しかし、平穏は長くは続かなかった。数日後、予告もなく工房を訪れた者がいた。豪華な刺繍の施された外套をまとい、香油の匂いを漂わせた、壮年の男。その顔には、作り物めいた笑みが張り付いていた。
「これはこれは、エリアス・クライン殿ですかな? お噂はかねがね」
男は芝居がかった仕草で一礼した。
「私はテオフラストゥス・バルテルミー。以後、お見知りおきを」
隣国の宮廷錬金術師、バルテルミーその人だった。エリアスは警戒心を露わにした。なぜこの男が、わざわざ辺境の工房まで?
「バルテルミー殿…どのようなご用件でしょうか」
「いやなに、貴殿が辺境伯閣下の前で、実に興味深い金属を披露されたと聞きましてな。同じ『秘術』を探求する者として、是非とも拝見し、可能ならば知見を交換させて頂きたいと思いまして」
バルテルミーは、エリアスが返事をする間もなく工房の中に入り込み、好奇心に満ちた(ように見える)目で、器具や薬品棚を眺め回し始めた。

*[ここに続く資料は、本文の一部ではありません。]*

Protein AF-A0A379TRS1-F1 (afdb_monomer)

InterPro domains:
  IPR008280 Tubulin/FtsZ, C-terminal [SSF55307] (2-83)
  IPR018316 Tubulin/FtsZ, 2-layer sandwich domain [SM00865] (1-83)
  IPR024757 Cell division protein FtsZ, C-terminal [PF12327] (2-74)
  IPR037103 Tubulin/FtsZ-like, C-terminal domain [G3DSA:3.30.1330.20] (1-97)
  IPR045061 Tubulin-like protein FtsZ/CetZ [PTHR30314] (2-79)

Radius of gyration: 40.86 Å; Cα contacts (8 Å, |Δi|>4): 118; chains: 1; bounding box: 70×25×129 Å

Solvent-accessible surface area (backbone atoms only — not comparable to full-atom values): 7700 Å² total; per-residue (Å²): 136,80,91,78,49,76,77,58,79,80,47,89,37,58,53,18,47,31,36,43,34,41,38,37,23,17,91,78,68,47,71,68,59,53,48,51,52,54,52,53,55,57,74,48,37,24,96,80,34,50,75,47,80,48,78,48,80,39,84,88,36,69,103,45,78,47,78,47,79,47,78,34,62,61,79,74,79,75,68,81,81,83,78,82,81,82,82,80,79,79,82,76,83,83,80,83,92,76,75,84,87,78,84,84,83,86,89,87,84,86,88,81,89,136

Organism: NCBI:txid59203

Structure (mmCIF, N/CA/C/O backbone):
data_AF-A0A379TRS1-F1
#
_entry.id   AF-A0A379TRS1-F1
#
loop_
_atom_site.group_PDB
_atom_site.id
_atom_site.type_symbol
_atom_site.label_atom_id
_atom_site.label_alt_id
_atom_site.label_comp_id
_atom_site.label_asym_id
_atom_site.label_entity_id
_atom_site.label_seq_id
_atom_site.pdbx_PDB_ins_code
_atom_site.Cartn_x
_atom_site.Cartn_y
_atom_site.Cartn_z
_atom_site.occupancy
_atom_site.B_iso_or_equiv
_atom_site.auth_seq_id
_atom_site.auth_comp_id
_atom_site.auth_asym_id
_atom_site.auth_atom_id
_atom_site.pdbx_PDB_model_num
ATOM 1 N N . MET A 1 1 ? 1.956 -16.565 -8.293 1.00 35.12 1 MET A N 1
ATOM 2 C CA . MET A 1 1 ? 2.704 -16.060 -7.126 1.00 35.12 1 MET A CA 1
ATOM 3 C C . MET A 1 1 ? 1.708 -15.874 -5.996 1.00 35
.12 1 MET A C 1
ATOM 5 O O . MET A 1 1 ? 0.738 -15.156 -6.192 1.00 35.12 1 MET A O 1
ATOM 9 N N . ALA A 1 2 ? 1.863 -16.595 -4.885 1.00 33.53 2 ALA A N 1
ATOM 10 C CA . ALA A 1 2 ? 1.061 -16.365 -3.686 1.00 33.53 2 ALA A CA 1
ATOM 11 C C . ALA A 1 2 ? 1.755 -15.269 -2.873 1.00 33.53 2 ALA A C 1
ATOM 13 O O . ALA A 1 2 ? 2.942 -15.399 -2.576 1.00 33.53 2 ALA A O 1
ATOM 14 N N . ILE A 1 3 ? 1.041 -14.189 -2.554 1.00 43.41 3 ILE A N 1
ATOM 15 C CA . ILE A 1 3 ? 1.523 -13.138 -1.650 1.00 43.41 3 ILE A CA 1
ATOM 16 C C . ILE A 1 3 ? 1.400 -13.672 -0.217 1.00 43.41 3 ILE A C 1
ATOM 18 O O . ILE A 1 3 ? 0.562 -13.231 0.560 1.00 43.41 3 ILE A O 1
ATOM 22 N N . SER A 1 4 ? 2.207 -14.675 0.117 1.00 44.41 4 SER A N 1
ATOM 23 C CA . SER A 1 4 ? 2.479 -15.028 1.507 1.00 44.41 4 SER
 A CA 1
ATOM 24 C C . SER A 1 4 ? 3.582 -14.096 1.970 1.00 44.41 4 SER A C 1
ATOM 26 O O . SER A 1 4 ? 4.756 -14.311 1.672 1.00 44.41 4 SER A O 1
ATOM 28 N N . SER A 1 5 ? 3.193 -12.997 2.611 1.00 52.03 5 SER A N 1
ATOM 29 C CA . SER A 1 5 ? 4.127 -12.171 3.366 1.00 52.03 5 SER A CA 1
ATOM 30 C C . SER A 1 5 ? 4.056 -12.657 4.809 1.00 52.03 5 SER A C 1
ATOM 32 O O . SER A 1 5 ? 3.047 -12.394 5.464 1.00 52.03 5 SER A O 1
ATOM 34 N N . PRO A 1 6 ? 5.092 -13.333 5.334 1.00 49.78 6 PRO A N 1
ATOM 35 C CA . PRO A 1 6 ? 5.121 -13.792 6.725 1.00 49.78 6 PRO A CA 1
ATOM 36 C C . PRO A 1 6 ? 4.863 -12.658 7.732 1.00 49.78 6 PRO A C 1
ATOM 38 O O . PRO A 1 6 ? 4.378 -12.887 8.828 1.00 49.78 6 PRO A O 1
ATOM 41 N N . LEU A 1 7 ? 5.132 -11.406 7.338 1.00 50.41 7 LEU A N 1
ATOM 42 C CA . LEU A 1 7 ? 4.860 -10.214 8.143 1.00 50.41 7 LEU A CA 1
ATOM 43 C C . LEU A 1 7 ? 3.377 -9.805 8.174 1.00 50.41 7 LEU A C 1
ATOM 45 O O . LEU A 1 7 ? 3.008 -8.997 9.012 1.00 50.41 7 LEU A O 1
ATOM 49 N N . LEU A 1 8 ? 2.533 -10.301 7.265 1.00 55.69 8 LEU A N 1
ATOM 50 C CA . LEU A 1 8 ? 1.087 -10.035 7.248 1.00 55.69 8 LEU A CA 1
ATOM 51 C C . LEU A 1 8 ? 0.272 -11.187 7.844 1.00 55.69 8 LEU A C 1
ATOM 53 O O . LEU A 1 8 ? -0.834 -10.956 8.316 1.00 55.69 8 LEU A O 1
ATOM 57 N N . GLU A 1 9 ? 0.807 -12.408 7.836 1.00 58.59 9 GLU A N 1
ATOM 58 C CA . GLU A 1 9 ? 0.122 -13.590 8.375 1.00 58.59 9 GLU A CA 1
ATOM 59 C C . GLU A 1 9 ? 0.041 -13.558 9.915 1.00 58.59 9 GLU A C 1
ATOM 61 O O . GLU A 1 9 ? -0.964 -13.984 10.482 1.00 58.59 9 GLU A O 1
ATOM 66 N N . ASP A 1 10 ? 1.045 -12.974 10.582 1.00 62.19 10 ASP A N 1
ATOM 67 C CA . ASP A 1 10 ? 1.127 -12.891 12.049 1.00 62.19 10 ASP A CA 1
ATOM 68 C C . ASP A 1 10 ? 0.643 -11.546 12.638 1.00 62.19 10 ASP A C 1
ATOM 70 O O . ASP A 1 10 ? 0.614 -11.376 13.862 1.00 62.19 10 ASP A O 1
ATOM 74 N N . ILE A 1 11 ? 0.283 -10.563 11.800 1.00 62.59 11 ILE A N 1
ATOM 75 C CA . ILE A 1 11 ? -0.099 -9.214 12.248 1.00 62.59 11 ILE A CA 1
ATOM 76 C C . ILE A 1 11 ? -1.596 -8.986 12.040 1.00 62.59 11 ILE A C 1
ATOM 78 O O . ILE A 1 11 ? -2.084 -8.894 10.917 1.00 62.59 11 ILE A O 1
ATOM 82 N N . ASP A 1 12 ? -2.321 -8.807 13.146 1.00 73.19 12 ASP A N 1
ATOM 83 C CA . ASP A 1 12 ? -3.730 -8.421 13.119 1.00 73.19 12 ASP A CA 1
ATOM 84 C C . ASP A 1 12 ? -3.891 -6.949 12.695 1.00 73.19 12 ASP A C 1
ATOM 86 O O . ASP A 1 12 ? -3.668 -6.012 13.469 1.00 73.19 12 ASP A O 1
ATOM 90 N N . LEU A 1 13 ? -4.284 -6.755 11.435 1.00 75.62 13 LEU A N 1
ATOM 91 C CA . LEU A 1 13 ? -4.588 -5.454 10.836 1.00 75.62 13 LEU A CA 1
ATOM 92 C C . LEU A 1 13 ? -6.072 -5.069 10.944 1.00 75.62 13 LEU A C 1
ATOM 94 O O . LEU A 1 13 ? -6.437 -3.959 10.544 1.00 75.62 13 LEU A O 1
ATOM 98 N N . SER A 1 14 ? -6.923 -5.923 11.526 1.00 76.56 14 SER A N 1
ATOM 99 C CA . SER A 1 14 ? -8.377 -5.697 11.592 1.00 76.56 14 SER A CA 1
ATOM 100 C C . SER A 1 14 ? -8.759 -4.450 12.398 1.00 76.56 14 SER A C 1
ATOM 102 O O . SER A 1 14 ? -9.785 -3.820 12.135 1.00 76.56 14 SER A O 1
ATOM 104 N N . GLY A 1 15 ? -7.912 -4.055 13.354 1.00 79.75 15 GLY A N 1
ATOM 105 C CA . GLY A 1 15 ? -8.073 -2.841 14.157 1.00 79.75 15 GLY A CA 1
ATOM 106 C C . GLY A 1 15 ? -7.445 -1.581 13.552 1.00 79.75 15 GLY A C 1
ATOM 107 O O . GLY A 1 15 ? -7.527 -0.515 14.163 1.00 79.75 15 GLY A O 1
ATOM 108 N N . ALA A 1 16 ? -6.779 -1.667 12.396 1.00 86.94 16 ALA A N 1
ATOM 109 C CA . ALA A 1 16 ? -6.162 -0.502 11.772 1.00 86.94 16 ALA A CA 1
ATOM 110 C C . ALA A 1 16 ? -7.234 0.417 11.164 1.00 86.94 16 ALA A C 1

「ほう、ゲオルグ師の工房は、噂に違わず質実剛健ですな。私のところとは大違いだ。して、あの『未知の金属』はどちらに?」
「……それは、さらなる研究のため、今は」
「おやおや、つれないことをおっしゃる。我々は同業者、いわば同志ではありませんか。互いに知識を共有し、この偉大な術の発展に貢献すべきでしょう」
バルテルミーは親しげにエリアスの肩に手を置いたが、その目には値踏みするような冷たい光が宿っていた。彼は明らかに、エリアスの「成果」の秘密を探ろうとしていた。エリアスは、彼の巧妙な言葉の裏にある敵意を感じ取り、当たり障りのない返答に終始した。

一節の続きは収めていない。